EXERCISE DESCRIPTION: Would you transcribe the records below from the line with "ATOM 9 N N ." to the line with "ATOM 33 C C", ends included, exactly and with nothing more, leaving the pictures out?

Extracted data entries

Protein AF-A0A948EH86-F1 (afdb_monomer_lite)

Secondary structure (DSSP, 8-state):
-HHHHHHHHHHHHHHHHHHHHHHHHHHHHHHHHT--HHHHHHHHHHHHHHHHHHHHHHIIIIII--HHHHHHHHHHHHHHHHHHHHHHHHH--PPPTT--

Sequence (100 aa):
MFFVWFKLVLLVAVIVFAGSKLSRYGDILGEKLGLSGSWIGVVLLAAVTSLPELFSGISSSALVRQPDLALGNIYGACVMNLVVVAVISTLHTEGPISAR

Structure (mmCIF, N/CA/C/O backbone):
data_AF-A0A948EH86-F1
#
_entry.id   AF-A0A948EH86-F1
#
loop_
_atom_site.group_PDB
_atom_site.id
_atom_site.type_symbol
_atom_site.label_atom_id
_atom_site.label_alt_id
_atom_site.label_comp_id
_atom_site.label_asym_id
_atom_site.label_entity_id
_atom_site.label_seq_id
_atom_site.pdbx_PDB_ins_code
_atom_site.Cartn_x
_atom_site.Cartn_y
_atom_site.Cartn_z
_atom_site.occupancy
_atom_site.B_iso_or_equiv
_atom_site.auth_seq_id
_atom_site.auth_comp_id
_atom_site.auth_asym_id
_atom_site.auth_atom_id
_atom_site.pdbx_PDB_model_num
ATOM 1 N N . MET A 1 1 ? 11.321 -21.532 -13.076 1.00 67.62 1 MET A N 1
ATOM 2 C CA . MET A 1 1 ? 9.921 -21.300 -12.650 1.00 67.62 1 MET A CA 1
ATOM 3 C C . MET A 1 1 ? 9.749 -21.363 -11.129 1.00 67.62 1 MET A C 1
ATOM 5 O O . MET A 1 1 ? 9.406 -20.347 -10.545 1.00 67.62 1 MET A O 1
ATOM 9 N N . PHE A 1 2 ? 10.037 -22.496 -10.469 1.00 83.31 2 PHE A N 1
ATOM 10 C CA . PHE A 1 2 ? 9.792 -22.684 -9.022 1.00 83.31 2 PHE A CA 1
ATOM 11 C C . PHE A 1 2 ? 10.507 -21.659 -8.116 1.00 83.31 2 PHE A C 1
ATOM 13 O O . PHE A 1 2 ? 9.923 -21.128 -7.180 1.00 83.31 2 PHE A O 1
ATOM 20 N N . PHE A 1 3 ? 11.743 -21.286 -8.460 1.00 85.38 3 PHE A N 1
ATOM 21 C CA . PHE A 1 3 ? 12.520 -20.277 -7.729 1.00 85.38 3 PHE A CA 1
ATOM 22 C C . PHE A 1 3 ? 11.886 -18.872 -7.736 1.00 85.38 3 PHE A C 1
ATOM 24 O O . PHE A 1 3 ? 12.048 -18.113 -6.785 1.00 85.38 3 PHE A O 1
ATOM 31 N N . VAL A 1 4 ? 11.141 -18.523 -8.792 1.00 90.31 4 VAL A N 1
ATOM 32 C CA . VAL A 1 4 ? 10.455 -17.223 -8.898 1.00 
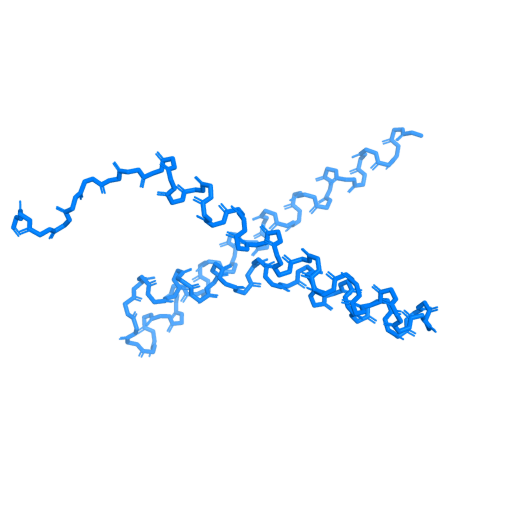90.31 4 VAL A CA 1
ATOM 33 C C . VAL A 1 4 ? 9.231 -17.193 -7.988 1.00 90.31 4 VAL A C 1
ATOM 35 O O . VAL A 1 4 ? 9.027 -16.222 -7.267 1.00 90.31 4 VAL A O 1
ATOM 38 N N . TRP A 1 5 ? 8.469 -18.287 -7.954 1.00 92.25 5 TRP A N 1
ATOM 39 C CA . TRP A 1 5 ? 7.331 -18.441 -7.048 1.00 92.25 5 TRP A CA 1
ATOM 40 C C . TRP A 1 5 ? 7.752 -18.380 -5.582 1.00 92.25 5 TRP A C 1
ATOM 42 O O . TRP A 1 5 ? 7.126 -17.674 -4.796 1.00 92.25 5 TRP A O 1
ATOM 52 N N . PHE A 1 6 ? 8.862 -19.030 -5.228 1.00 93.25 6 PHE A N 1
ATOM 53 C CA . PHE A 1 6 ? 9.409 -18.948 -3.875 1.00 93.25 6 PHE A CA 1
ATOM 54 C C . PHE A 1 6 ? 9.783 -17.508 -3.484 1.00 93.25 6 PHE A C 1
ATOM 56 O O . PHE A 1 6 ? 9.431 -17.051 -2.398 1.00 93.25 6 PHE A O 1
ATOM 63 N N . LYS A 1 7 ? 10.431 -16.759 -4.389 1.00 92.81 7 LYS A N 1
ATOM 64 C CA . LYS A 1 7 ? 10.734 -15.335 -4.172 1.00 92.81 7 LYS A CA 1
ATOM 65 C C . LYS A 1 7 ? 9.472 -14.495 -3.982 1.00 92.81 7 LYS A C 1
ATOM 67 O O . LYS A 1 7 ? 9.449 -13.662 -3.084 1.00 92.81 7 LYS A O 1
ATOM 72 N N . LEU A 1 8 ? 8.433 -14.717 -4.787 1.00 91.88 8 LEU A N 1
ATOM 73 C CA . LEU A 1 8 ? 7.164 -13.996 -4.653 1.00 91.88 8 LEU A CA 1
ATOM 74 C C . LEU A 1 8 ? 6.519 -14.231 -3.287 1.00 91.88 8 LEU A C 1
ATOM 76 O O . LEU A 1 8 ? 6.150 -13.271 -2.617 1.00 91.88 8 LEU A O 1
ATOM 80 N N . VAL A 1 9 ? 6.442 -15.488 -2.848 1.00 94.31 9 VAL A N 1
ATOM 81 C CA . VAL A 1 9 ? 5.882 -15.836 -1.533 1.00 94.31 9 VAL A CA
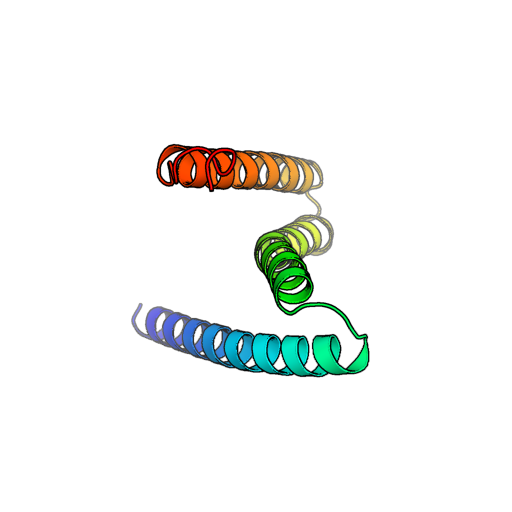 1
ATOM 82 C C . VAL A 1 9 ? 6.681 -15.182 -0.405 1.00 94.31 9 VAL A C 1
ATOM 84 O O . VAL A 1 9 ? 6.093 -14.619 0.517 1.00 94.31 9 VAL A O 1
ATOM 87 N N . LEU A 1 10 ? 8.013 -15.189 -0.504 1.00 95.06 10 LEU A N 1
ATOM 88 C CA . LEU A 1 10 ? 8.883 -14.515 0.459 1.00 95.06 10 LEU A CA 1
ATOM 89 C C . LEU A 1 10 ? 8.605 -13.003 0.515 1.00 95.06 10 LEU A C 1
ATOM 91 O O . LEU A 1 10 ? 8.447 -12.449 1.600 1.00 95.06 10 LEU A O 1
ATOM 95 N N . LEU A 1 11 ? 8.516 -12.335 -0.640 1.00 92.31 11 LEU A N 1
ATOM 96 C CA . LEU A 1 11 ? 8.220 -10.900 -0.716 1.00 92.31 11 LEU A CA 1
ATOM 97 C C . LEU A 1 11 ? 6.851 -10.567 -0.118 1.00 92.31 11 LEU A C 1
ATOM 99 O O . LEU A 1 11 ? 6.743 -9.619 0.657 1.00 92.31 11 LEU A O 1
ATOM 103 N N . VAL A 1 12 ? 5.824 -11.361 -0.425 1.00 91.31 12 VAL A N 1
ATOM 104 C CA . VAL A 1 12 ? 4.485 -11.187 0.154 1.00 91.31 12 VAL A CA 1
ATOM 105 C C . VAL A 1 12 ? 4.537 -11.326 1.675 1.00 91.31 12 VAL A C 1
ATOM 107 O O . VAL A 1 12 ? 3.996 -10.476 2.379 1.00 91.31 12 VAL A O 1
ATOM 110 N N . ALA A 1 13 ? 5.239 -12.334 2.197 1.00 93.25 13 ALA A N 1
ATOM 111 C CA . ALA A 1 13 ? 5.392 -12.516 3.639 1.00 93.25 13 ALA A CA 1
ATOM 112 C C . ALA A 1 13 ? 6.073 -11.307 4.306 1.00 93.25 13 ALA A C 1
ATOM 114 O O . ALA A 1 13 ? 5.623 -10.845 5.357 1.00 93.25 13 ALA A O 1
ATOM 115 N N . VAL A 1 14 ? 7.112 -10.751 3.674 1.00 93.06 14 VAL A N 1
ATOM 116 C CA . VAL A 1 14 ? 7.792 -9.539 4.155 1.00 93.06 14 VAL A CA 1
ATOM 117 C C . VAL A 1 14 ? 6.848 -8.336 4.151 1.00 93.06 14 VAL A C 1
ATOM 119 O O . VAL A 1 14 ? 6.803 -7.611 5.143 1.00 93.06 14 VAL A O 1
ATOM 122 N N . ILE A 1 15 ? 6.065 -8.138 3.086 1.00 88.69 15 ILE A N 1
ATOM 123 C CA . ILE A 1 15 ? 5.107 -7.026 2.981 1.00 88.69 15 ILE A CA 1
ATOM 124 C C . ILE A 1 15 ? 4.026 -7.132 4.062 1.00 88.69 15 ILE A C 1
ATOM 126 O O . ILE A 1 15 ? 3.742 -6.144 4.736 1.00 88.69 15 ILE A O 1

SOLUTION:
ATOM 9 N N . PHE A 1 2 ? 10.037 -22.496 -10.469 1.00 83.31 2 PHE A N 1
ATOM 10 C CA . PHE A 1 2 ? 9.792 -22.684 -9.022 1.00 83.31 2 PHE A CA 1
ATOM 11 C C . PHE A 1 2 ? 10.507 -21.659 -8.116 1.00 83.31 2 PHE A C 1
ATOM 13 O O . PHE A 1 2 ? 9.923 -21.128 -7.180 1.00 83.31 2 PHE A O 1
ATOM 20 N N . PHE A 1 3 ? 11.743 -21.286 -8.460 1.00 85.38 3 PHE A N 1
ATOM 21 C CA . PHE A 1 3 ? 12.520 -20.277 -7.729 1.00 85.38 3 PHE A CA 1
ATOM 22 C C . PHE A 1 3 ? 11.886 -18.872 -7.736 1.00 85.38 3 PHE A C 1
ATOM 24 O O . PHE A 1 3 ? 12.048 -18.113 -6.785 1.00 85.38 3 PHE A O 1
ATOM 31 N N . VAL A 1 4 ? 11.141 -18.523 -8.792 1.00 90.31 4 VAL A N 1
ATOM 32 C CA . VAL A 1 4 ? 10.455 -17.223 -8.898 1.00 
90.31 4 VAL A CA 1
ATOM 33 C C . VAL A 1 4 ? 9.231 -17.193 -7.988 1.00 90.31 4 VAL A C 1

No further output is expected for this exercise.